Thanks @ole and @John_McCall for confirming that it's likely something that should be considered a bug - so I'm glad I filed it. Fixing the compiler is a bit outside of my wheelhouse, so hopefully someone else can do that. I would think in any property wrapper-heavy code, this would make a surprising performance difference (even in SwiftUI, perhaps?).
That was my initial idea all about, I wanted the author to find out if property wrappers also do synthesize new (not officially public) accessors or not!
This should apply to wrappedValue and projectedValue + probably wrapper nesting as well.
While the issue isn‘t fixed you could write the property wrapper code that otherwise the compiler would create manually. Later you can just delete the boilerplate and it should work as expected. :)
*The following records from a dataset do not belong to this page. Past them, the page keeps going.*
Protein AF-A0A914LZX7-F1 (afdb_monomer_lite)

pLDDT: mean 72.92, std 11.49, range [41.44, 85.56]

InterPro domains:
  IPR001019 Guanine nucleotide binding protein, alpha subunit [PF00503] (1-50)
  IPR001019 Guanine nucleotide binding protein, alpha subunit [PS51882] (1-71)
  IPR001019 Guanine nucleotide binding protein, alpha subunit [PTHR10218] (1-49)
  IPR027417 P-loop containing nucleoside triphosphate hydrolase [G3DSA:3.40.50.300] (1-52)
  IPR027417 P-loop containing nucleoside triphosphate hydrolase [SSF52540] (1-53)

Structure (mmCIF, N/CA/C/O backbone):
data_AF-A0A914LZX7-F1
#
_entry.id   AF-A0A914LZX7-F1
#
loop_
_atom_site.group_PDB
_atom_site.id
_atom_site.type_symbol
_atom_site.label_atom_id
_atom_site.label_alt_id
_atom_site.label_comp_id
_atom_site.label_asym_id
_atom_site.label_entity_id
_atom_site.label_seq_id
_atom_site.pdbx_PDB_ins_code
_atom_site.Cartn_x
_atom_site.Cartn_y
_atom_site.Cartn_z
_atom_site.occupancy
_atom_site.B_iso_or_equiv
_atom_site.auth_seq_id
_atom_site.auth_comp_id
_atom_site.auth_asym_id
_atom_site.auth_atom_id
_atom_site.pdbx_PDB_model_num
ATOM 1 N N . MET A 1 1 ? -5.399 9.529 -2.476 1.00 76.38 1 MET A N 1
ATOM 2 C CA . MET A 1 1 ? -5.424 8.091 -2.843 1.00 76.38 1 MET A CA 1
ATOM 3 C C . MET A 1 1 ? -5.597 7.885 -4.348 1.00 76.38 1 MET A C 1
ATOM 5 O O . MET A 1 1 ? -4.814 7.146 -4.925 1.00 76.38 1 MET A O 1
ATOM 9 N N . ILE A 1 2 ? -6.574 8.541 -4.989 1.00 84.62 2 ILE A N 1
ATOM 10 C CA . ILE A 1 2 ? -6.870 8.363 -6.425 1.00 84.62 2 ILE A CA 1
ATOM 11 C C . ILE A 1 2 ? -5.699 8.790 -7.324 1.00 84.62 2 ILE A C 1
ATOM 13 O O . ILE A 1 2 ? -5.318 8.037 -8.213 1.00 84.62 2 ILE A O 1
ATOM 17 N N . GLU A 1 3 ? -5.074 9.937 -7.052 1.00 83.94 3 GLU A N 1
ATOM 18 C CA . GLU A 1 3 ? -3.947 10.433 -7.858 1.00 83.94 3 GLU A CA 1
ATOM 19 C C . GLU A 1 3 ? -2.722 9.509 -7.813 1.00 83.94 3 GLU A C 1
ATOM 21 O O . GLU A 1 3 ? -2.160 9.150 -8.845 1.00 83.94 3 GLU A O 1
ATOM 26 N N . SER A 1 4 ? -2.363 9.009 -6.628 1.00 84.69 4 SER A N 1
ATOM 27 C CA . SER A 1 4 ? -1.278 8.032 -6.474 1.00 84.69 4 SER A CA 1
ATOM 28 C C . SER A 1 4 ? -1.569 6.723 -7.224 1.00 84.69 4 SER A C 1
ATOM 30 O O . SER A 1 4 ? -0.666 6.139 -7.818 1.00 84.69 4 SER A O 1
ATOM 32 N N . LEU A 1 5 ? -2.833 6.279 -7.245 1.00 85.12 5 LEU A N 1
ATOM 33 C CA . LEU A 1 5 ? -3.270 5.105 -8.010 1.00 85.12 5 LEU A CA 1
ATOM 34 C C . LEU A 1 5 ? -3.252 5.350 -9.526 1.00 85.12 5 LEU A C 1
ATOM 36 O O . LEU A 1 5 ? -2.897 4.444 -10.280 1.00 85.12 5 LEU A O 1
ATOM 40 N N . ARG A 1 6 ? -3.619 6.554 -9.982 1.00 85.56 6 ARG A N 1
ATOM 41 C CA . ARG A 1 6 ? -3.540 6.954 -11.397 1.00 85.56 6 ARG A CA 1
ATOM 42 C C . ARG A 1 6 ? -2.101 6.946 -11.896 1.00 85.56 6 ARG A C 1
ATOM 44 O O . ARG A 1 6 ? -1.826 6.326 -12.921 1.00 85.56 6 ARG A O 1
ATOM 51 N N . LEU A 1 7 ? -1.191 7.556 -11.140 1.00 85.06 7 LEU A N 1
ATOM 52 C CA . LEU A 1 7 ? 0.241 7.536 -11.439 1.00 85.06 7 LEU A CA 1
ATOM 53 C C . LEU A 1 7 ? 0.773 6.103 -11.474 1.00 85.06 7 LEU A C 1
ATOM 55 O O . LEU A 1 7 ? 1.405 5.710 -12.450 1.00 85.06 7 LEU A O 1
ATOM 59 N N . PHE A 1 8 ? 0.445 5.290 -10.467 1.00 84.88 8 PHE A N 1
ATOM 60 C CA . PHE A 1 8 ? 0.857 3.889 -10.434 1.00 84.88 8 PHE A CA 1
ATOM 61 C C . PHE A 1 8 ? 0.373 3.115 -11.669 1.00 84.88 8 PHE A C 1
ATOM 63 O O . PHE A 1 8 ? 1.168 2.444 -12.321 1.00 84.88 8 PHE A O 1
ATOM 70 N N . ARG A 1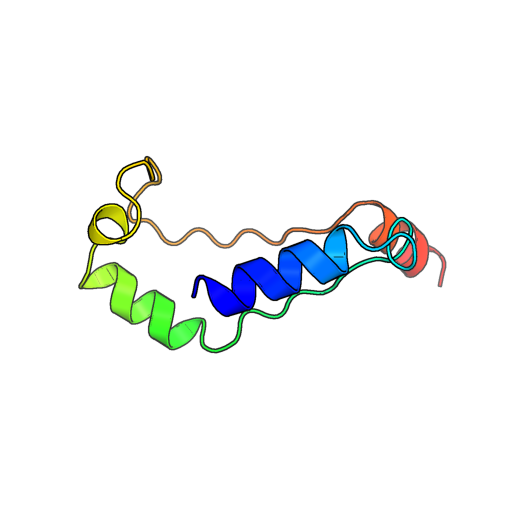 9 ? -0.900 3.269 -12.059 1.00 80.88 9 ARG A N 1
ATOM 71 C CA . ARG A 1 9 ? -1.441 2.662 -13.286 1.00 80.88 9 ARG A CA 1
ATOM 72 C C . ARG A 1 9 ? -0.703 3.123 -14.541 1.00 80.88 9 ARG A C 1
ATOM 74 O O . ARG A 1 9 ? -0.417 2.294 -15.399 1.00 80.88 9 ARG A O 1
ATOM 81 N N . SER A 1 10 ? -0.380 4.410 -14.643 1.00 84.44 10 SER A N 1
ATOM 82 C CA . SER A 1 10 ? 0.369 4.952 -15.781 1.00 84.44 10 SER A CA 1
ATOM 83 C C . SER A 1 10 ? 1.777 4.361 -15.880 1.00 84.44 10 SER A C 1
ATOM 85 O O . SER A 1 10 ? 2.248 4.086 -16.981 1.00 84.44 10 SER A O 1
ATOM 87 N N . V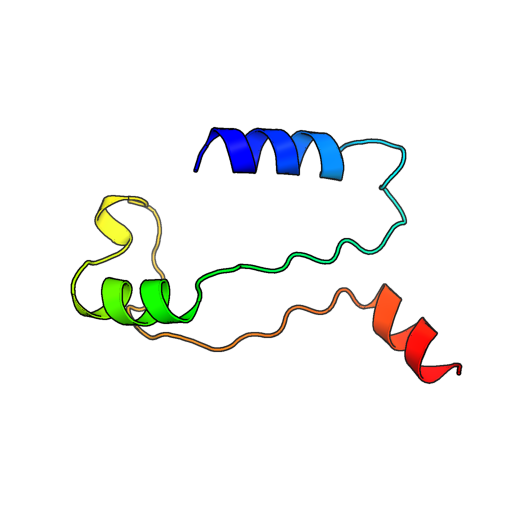AL A 1 11 ? 2.444 4.134 -14.746 1.00 83.62 11 VAL A N 1
ATOM 88 C CA . VAL A 1 11 ? 3.788 3.541 -14.723 1.00 83.62 11 VAL A CA 1
ATOM 89 C C . VAL A 1 11 ? 3.729 2.036 -15.002 1.00 83.62 11 VAL A C 1
ATOM 91 O O . VAL A 1 11 ? 4.507 1.547 -15.815 1.00 83.62 11 VAL A O 1
ATOM 94 N N . CYS A 1 12 ? 2.783 1.300 -14.411 1.00 77.38 12 CYS A N 1
ATOM 95 C CA . CYS A 1 12 ? 2.630 -0.141 -14.654 1.00 77.38 12 CYS A CA 1
ATOM 96 C C . CYS A 1 12 ? 2.245 -0.476 -16.099 1.00 77.38 12 CYS A C 1
ATOM 98 O O . CYS A 1 12 ? 2.674 -1.500 -16.620 1.00 77.38 12 CYS A O 1
ATOM 100 N N . ASN A 1 13 ? 1.438 0.373 -16.739 1.00 78.88 13 ASN A N 1
ATOM 101 C CA . ASN A 1 13 ? 1.004 0.176 -18.124 1.00 78.88 13 ASN A CA 1
ATOM 102 C C . ASN A 1 13 ? 2.000 0.735 -19.147 1.00 78.88 13 ASN A C 1
ATOM 104 O O . ASN A 1 13 ? 1.777 0.630 -20.353 1.00 78.88 13 ASN A O 1
ATOM 108 N N . SER A 1 14 ? 3.096 1.338 -18.689 1.00 79.06 14 SER A N 1
ATOM 109 C CA . SER A 1 14 ? 4.145 1.814 -19.575 1.00 79.06 14 SER A CA 1
ATOM 110 C C . SER A 1 14 ? 4.906 0.630 -20.173 1.00 79.06 14 SER A C 1
ATOM 112 O O . SER A 1 14 ? 5.363 -0.270 -19.465 1.00 79.06 14 SER A O 1
ATOM 114 N N . ARG A 1 15 ? 5.087 0.655 -21.498 1.00 71.81 15 ARG A N 1
ATOM 115 C CA . ARG A 1 15 ? 5.775 -0.390 -22.283 1.00 71.81 15 ARG A CA 1
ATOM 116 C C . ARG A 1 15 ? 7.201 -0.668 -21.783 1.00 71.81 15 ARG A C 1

Okay, it works. I have tweaked the synthesis of the coroutines so it yields the wrappedValue in case we have a property wrapper and the code now runs as fast as it did without using a wrapper.
I also had to change the property's ReadWriteImplKind to Modify. Does this approach look okay @John_McCall?
(oops, just realised I posted in the wrong thread, I should've posted here. Sorry)
So great to see a fix for this already! Does everything still work when the property wrapper is non-trivial and the wrappedValue is a getter/setter pair instead? (Or, I guess, the wrappedValue property would probably need to be a _read/_modify pair to really work properly in this regard.)